[[ DATA TO PROCESS open ]]

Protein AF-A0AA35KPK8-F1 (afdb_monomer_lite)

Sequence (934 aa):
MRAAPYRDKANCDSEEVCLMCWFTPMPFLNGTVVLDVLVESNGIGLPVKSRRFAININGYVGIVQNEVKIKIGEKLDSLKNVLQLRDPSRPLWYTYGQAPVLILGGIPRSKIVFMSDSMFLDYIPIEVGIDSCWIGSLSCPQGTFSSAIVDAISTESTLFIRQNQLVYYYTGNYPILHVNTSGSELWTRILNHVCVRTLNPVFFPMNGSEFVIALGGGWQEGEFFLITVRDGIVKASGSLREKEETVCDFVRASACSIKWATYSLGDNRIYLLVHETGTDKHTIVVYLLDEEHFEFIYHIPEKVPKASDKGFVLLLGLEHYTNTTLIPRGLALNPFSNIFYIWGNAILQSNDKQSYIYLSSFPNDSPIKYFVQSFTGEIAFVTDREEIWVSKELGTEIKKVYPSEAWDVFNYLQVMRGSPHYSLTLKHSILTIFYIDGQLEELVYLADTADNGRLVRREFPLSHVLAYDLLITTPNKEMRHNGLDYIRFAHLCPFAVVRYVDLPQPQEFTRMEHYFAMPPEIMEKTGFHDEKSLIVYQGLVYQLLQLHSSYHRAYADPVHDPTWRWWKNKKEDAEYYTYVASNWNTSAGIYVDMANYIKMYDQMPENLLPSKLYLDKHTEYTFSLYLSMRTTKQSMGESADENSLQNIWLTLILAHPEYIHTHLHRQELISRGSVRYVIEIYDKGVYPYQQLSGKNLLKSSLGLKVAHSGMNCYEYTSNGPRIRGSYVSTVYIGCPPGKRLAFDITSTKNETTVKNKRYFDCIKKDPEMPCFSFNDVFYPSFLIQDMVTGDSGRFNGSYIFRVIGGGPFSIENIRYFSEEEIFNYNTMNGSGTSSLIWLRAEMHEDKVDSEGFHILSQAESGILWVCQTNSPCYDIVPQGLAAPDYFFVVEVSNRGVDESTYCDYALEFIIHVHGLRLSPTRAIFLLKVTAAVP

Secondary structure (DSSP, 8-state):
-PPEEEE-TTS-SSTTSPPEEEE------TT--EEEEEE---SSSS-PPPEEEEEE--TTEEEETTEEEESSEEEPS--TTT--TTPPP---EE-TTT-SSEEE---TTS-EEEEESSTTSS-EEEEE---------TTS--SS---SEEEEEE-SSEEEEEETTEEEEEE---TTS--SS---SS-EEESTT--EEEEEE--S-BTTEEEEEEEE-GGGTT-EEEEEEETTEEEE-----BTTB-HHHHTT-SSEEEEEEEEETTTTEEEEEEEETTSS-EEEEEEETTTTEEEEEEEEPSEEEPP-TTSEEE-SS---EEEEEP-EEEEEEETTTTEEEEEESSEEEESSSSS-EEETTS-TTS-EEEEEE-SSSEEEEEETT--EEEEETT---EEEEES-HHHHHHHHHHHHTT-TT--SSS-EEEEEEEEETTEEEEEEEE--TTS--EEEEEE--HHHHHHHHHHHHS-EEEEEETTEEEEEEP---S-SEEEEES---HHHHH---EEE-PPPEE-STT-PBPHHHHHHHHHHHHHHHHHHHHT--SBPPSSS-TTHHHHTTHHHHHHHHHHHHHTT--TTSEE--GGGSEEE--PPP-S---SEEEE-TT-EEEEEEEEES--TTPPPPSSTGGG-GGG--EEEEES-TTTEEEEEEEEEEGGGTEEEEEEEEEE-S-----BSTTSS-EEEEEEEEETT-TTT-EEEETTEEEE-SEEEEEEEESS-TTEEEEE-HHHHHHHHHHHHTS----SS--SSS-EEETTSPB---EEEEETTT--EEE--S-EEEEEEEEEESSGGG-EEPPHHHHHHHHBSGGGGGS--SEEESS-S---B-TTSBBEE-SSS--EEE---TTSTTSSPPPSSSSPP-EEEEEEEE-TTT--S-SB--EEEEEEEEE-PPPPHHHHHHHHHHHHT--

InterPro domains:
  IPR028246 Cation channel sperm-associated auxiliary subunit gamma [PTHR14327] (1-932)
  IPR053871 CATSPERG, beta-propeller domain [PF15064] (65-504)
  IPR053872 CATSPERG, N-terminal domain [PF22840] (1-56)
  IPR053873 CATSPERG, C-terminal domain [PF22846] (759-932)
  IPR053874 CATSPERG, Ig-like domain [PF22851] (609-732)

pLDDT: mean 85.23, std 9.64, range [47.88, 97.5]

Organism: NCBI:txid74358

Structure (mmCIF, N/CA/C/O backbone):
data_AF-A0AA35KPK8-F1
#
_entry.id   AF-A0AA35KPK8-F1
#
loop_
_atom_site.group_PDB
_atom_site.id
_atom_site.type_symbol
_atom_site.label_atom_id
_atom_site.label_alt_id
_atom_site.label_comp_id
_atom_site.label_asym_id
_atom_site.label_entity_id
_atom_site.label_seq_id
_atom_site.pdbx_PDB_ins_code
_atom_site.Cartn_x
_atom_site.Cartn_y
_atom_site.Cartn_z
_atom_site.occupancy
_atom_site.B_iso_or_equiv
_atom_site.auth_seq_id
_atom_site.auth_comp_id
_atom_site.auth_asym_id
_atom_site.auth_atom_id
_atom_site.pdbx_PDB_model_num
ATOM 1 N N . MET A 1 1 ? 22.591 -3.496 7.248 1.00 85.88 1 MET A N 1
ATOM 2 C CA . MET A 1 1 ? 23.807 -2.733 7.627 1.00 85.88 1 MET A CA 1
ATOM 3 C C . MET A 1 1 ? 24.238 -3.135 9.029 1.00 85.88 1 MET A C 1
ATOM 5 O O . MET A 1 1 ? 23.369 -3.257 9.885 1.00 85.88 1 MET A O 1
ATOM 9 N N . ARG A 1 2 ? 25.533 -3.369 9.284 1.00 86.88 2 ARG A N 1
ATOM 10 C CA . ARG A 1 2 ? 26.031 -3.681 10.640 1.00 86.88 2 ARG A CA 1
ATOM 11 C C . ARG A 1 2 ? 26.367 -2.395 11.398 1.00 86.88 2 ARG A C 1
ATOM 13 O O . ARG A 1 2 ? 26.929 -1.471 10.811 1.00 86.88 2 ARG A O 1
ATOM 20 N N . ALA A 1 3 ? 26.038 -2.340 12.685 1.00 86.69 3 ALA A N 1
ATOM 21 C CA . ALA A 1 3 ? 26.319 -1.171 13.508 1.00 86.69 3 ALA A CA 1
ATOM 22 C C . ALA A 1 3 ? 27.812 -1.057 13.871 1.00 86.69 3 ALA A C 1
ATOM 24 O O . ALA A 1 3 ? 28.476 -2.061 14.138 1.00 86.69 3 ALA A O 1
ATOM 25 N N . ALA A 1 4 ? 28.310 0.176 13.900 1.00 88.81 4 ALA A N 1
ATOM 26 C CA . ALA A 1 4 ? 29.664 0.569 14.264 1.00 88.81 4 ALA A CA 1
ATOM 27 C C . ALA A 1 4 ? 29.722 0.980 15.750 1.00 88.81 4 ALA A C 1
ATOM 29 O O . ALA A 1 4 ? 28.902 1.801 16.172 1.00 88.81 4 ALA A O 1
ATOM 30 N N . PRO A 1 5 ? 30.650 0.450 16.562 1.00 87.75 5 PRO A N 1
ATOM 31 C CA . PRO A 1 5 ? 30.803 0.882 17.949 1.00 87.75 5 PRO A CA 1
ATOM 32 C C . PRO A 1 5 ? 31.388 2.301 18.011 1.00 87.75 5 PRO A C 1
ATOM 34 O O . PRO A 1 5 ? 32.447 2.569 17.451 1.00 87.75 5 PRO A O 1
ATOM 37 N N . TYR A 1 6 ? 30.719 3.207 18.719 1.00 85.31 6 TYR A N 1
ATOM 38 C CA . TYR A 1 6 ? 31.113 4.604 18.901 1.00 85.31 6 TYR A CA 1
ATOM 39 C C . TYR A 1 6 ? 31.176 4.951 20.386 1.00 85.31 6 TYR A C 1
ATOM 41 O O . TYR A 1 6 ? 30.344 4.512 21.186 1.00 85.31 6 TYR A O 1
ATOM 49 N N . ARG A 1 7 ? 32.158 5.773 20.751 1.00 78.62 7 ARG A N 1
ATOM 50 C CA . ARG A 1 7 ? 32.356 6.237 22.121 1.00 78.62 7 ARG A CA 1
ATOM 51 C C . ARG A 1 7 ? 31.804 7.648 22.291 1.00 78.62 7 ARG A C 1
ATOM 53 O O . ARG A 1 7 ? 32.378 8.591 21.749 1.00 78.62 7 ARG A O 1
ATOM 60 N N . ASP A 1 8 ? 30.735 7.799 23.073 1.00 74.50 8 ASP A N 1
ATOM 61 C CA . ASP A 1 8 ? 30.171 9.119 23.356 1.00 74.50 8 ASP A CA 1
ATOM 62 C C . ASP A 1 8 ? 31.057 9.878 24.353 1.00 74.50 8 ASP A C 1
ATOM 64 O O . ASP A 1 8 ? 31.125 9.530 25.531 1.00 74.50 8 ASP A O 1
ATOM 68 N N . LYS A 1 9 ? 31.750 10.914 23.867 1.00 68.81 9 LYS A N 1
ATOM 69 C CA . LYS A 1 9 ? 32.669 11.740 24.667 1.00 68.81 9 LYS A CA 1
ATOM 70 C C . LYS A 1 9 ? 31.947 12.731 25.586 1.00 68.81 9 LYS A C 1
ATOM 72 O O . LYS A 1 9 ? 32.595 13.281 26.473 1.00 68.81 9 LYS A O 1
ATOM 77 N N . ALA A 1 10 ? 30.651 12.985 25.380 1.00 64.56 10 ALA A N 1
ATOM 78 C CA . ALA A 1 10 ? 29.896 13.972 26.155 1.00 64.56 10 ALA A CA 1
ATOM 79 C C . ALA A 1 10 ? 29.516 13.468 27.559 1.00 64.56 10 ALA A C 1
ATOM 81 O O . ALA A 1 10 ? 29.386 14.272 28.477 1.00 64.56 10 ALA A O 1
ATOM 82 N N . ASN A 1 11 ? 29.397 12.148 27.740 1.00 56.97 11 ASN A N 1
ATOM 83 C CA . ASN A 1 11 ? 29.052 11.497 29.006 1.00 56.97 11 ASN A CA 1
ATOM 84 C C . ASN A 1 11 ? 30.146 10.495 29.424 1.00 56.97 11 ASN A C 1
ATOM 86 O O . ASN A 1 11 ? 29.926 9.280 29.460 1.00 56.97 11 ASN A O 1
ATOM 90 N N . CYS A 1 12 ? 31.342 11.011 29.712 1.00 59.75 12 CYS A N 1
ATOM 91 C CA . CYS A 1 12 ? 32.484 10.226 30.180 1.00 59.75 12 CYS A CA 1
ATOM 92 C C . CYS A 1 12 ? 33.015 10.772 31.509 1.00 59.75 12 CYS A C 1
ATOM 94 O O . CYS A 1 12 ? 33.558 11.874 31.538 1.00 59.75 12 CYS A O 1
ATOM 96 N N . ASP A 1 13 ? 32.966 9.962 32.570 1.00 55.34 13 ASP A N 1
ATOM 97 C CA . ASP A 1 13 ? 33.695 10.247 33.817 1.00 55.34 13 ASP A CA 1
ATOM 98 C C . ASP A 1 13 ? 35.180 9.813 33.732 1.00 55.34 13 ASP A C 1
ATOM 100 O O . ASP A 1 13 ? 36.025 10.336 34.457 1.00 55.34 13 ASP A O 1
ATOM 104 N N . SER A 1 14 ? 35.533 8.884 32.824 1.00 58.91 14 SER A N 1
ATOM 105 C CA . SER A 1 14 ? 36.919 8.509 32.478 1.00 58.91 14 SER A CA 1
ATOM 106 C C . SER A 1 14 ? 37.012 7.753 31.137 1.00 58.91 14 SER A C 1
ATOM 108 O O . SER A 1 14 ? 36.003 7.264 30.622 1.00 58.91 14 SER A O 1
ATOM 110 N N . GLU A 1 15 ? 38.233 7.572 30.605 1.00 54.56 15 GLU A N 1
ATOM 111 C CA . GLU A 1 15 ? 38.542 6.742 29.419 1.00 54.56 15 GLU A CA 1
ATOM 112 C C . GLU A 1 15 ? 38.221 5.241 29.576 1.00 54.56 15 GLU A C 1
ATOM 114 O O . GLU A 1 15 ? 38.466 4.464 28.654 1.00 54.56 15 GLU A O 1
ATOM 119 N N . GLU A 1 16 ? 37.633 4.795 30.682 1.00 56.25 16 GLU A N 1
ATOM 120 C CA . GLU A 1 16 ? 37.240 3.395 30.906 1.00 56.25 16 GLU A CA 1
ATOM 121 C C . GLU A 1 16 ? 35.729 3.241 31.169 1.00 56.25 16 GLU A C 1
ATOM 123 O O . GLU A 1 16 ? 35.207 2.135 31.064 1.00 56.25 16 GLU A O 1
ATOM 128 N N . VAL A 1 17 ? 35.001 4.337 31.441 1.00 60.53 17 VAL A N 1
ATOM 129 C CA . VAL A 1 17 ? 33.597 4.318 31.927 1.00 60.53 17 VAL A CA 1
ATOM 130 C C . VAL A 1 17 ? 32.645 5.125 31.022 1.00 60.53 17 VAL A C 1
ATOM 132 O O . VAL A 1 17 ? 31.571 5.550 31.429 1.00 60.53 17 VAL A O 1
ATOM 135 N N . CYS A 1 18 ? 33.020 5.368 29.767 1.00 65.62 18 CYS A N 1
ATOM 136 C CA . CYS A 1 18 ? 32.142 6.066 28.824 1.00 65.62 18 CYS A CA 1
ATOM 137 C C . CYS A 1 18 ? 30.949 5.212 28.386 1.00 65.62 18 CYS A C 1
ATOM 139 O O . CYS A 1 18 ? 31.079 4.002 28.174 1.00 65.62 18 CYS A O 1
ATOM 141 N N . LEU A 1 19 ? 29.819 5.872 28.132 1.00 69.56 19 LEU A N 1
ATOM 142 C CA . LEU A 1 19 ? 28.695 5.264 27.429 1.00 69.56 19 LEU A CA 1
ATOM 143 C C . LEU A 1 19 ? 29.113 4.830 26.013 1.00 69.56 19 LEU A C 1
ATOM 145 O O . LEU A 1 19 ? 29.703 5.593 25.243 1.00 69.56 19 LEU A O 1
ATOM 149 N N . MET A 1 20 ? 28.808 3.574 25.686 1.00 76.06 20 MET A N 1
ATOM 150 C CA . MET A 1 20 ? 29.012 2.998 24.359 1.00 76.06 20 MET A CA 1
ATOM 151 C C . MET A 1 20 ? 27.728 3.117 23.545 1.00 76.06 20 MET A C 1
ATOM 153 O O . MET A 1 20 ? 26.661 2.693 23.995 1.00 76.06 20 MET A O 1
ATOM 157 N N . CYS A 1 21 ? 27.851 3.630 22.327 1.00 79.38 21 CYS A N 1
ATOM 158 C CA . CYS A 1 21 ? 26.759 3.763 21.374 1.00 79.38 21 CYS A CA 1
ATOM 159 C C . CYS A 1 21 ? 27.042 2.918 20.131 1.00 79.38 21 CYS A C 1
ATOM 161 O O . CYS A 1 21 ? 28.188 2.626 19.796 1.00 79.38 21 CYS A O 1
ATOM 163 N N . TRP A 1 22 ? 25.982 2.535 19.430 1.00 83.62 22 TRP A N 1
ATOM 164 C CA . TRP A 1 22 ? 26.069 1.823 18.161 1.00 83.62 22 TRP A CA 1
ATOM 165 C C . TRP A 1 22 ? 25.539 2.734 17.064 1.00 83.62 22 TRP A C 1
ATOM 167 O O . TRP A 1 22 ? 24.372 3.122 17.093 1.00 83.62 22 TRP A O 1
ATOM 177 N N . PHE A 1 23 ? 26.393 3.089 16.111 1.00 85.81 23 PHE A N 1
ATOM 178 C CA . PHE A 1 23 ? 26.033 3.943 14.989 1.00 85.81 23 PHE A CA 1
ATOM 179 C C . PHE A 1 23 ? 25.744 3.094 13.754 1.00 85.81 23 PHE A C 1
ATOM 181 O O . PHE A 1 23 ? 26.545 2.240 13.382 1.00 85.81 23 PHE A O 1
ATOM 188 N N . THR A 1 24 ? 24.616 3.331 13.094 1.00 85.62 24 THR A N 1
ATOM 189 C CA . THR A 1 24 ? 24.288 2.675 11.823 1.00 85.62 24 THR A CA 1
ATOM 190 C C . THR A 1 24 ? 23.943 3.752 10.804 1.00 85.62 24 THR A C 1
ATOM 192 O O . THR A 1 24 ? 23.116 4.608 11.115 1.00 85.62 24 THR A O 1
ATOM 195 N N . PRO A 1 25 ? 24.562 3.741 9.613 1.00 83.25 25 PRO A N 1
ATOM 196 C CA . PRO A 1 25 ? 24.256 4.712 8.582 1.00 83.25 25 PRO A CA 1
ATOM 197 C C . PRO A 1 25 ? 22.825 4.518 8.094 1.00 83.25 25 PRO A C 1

[[ DATA TO PROCESS closed ]]
[[ DATA TO PROCESS open ]]

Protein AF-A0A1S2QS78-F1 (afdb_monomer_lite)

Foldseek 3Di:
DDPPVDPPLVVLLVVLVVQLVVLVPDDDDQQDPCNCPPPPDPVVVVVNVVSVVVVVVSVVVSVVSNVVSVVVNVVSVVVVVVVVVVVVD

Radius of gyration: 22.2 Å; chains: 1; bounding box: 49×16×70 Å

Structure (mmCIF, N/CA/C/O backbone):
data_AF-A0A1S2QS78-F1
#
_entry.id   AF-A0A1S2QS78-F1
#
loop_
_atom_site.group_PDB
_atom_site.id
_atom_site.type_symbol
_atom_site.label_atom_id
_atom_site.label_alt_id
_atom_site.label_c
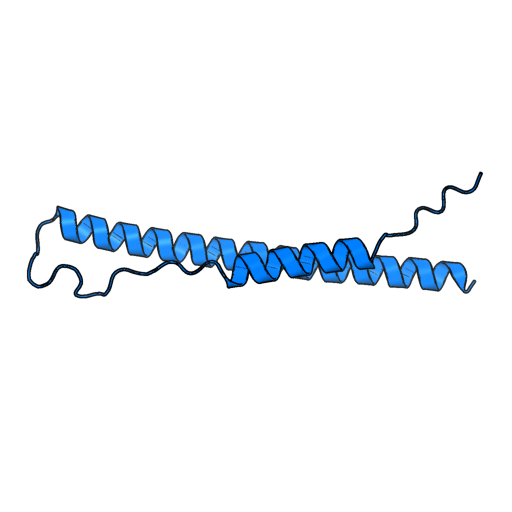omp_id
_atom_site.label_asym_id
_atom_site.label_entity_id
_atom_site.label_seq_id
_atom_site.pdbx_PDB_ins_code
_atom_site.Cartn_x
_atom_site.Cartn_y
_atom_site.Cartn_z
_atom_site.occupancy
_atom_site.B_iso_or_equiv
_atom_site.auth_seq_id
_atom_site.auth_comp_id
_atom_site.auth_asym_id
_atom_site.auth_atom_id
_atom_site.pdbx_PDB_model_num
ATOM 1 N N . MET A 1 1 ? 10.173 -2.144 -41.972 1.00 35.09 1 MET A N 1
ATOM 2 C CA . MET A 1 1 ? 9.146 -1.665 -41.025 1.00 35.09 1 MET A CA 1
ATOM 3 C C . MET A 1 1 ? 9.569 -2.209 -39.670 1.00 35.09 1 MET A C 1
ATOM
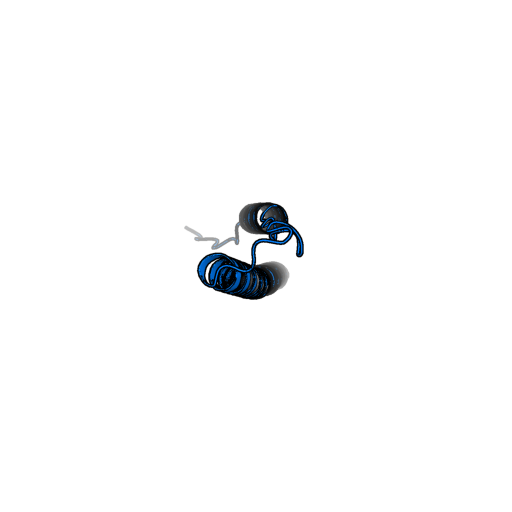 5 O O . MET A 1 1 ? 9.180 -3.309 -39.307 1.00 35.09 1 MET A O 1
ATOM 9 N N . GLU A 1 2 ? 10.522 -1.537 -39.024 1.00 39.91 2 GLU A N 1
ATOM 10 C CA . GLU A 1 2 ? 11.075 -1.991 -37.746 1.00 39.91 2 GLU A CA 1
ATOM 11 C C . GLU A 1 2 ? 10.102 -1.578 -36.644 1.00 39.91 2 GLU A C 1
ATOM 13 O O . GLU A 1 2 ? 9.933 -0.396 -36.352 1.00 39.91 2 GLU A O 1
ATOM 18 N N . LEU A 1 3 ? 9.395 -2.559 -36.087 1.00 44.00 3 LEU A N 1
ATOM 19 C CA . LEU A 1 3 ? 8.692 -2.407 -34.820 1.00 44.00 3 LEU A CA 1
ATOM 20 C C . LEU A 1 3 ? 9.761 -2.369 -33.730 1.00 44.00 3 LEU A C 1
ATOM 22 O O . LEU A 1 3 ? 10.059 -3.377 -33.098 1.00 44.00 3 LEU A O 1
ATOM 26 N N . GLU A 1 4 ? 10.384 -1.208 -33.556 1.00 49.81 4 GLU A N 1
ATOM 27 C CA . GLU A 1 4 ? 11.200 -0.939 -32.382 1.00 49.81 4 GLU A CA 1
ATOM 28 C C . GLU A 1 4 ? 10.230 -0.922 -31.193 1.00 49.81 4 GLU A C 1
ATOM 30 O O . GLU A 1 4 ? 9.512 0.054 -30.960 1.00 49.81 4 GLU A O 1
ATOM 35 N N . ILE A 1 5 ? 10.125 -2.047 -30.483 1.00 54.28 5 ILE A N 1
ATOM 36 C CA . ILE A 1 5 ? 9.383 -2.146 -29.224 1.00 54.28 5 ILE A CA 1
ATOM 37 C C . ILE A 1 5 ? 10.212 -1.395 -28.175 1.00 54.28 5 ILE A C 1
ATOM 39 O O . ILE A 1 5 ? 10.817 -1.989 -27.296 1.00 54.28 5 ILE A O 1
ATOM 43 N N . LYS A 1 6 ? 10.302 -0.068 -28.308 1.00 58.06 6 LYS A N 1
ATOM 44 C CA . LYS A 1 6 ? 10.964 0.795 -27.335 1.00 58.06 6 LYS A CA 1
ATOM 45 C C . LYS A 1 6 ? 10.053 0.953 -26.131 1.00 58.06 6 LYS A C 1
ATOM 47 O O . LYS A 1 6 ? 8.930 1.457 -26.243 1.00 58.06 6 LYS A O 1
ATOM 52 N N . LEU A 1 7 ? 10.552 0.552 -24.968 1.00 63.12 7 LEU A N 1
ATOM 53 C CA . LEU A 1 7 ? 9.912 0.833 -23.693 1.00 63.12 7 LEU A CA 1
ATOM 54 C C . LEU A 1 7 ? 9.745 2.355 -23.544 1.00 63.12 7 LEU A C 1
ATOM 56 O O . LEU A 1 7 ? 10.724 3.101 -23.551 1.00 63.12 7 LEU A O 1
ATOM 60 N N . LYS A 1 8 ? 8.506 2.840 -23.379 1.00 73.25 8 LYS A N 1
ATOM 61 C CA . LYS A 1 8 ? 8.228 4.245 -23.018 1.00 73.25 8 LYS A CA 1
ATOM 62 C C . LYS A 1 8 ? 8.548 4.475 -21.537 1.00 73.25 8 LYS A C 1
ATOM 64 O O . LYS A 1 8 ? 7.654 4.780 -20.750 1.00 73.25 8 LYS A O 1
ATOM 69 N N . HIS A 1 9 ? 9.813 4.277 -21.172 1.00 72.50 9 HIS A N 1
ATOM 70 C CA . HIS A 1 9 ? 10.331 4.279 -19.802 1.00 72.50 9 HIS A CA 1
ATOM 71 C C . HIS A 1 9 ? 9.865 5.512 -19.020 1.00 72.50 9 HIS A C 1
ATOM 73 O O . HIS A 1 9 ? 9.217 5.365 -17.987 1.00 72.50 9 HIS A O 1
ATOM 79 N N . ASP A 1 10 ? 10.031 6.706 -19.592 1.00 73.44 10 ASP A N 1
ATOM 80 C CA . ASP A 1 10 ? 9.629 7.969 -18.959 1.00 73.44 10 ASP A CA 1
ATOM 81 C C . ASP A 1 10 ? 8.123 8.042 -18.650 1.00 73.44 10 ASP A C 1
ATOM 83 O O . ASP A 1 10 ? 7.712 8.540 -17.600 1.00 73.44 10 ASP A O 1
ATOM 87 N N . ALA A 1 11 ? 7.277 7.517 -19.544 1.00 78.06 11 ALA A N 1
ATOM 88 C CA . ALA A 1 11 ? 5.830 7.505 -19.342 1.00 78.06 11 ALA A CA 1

[[ DATA TO PROCESS closed ]]

**YOUR GOAL**
Reproduce exactly the section above that begins at the line containing "ATOM 96 N N" and ends at the line containing "ATOM 143 C C", leaving out all other lines.

**REPLY TO THE TASK**
ATOM 96 N N . ASP A 1 13 ? 32.966 9.962 32.570 1.00 55.34 13 ASP A N 1
ATOM 97 C CA . ASP A 1 13 ? 33.695 10.247 33.817 1.00 55.34 13 ASP A CA 1
ATOM 98 C C . ASP A 1 13 ? 35.180 9.813 33.732 1.00 55.34 13 ASP A C 1
ATOM 100 O O . ASP A 1 13 ? 36.025 10.336 34.457 1.00 55.34 13 ASP A O 1
ATOM 104 N N . SER A 1 14 ? 35.533 8.884 32.824 1.00 58.91 14 SER A N 1
ATOM 105 C CA . SER A 1 14 ? 36.919 8.509 32.478 1.00 58.91 14 SER A CA 1
ATOM 106 C C . SER A 1 14 ? 37.012 7.753 31.137 1.00 58.91 14 SER A C 1
ATOM 108 O O . SER A 1 14 ? 36.003 7.264 30.622 1.00 58.91 14 SER A O 1
ATOM 110 N N . GLU A 1 15 ? 38.233 7.572 30.605 1.00 54.56 15 GLU A N 1
ATOM 111 C CA . GLU A 1 15 ? 38.542 6.742 29.419 1.00 54.56 15 GLU A CA 1
ATOM 112 C C . GLU A 1 15 ? 38.221 5.241 29.576 1.00 54.56 15 GLU A C 1
ATOM 114 O O . GLU A 1 15 ? 38.466 4.464 28.654 1.00 54.56 15 GLU A O 1
ATOM 119 N N . GLU A 1 16 ? 37.633 4.795 30.682 1.00 56.25 16 GLU A N 1
ATOM 120 C CA . GLU A 1 16 ? 37.240 3.395 30.906 1.00 56.25 16 GLU A CA 1
ATOM 121 C C . GLU A 1 16 ? 35.729 3.241 31.169 1.00 56.25 16 GLU A C 1
ATOM 123 O O . GLU A 1 16 ? 35.207 2.135 31.064 1.00 56.25 16 GLU A O 1
ATOM 128 N N . VAL A 1 17 ? 35.001 4.337 31.441 1.00 60.53 17 VAL A N 1
ATOM 129 C CA . VAL A 1 17 ? 33.597 4.318 31.927 1.00 60.53 17 VAL A CA 1
ATOM 130 C C . VAL A 1 17 ? 32.645 5.125 31.022 1.00 60.53 17 VAL A C 1
ATOM 132 O O . VAL A 1 17 ? 31.571 5.550 31.429 1.00 60.53 17 VAL A O 1
ATOM 135 N N . CYS A 1 18 ? 33.020 5.368 29.767 1.00 65.62 18 CYS A N 1
ATOM 136 C CA . CYS A 1 18 ? 32.142 6.066 28.824 1.00 65.62 18 CYS A CA 1
ATOM 137 C C . CYS A 1 18 ? 30.949 5.212 28.386 1.00 65.62 18 CYS A C 1
ATOM 139 O O . CYS A 1 18 ? 31.079 4.002 28.174 1.00 65.62 18 CYS A O 1
ATOM 141 N N . LEU A 1 19 ? 29.819 5.872 28.132 1.00 69.56 19 LEU A N 1
ATOM 142 C CA . LEU A 1 19 ? 28.695 5.264 27.429 1.00 69.56 19 LEU A CA 1
ATOM 143 C C . LEU A 1 19 ? 29.113 4.830 26.013 1.00 69.56 19 LEU A C 1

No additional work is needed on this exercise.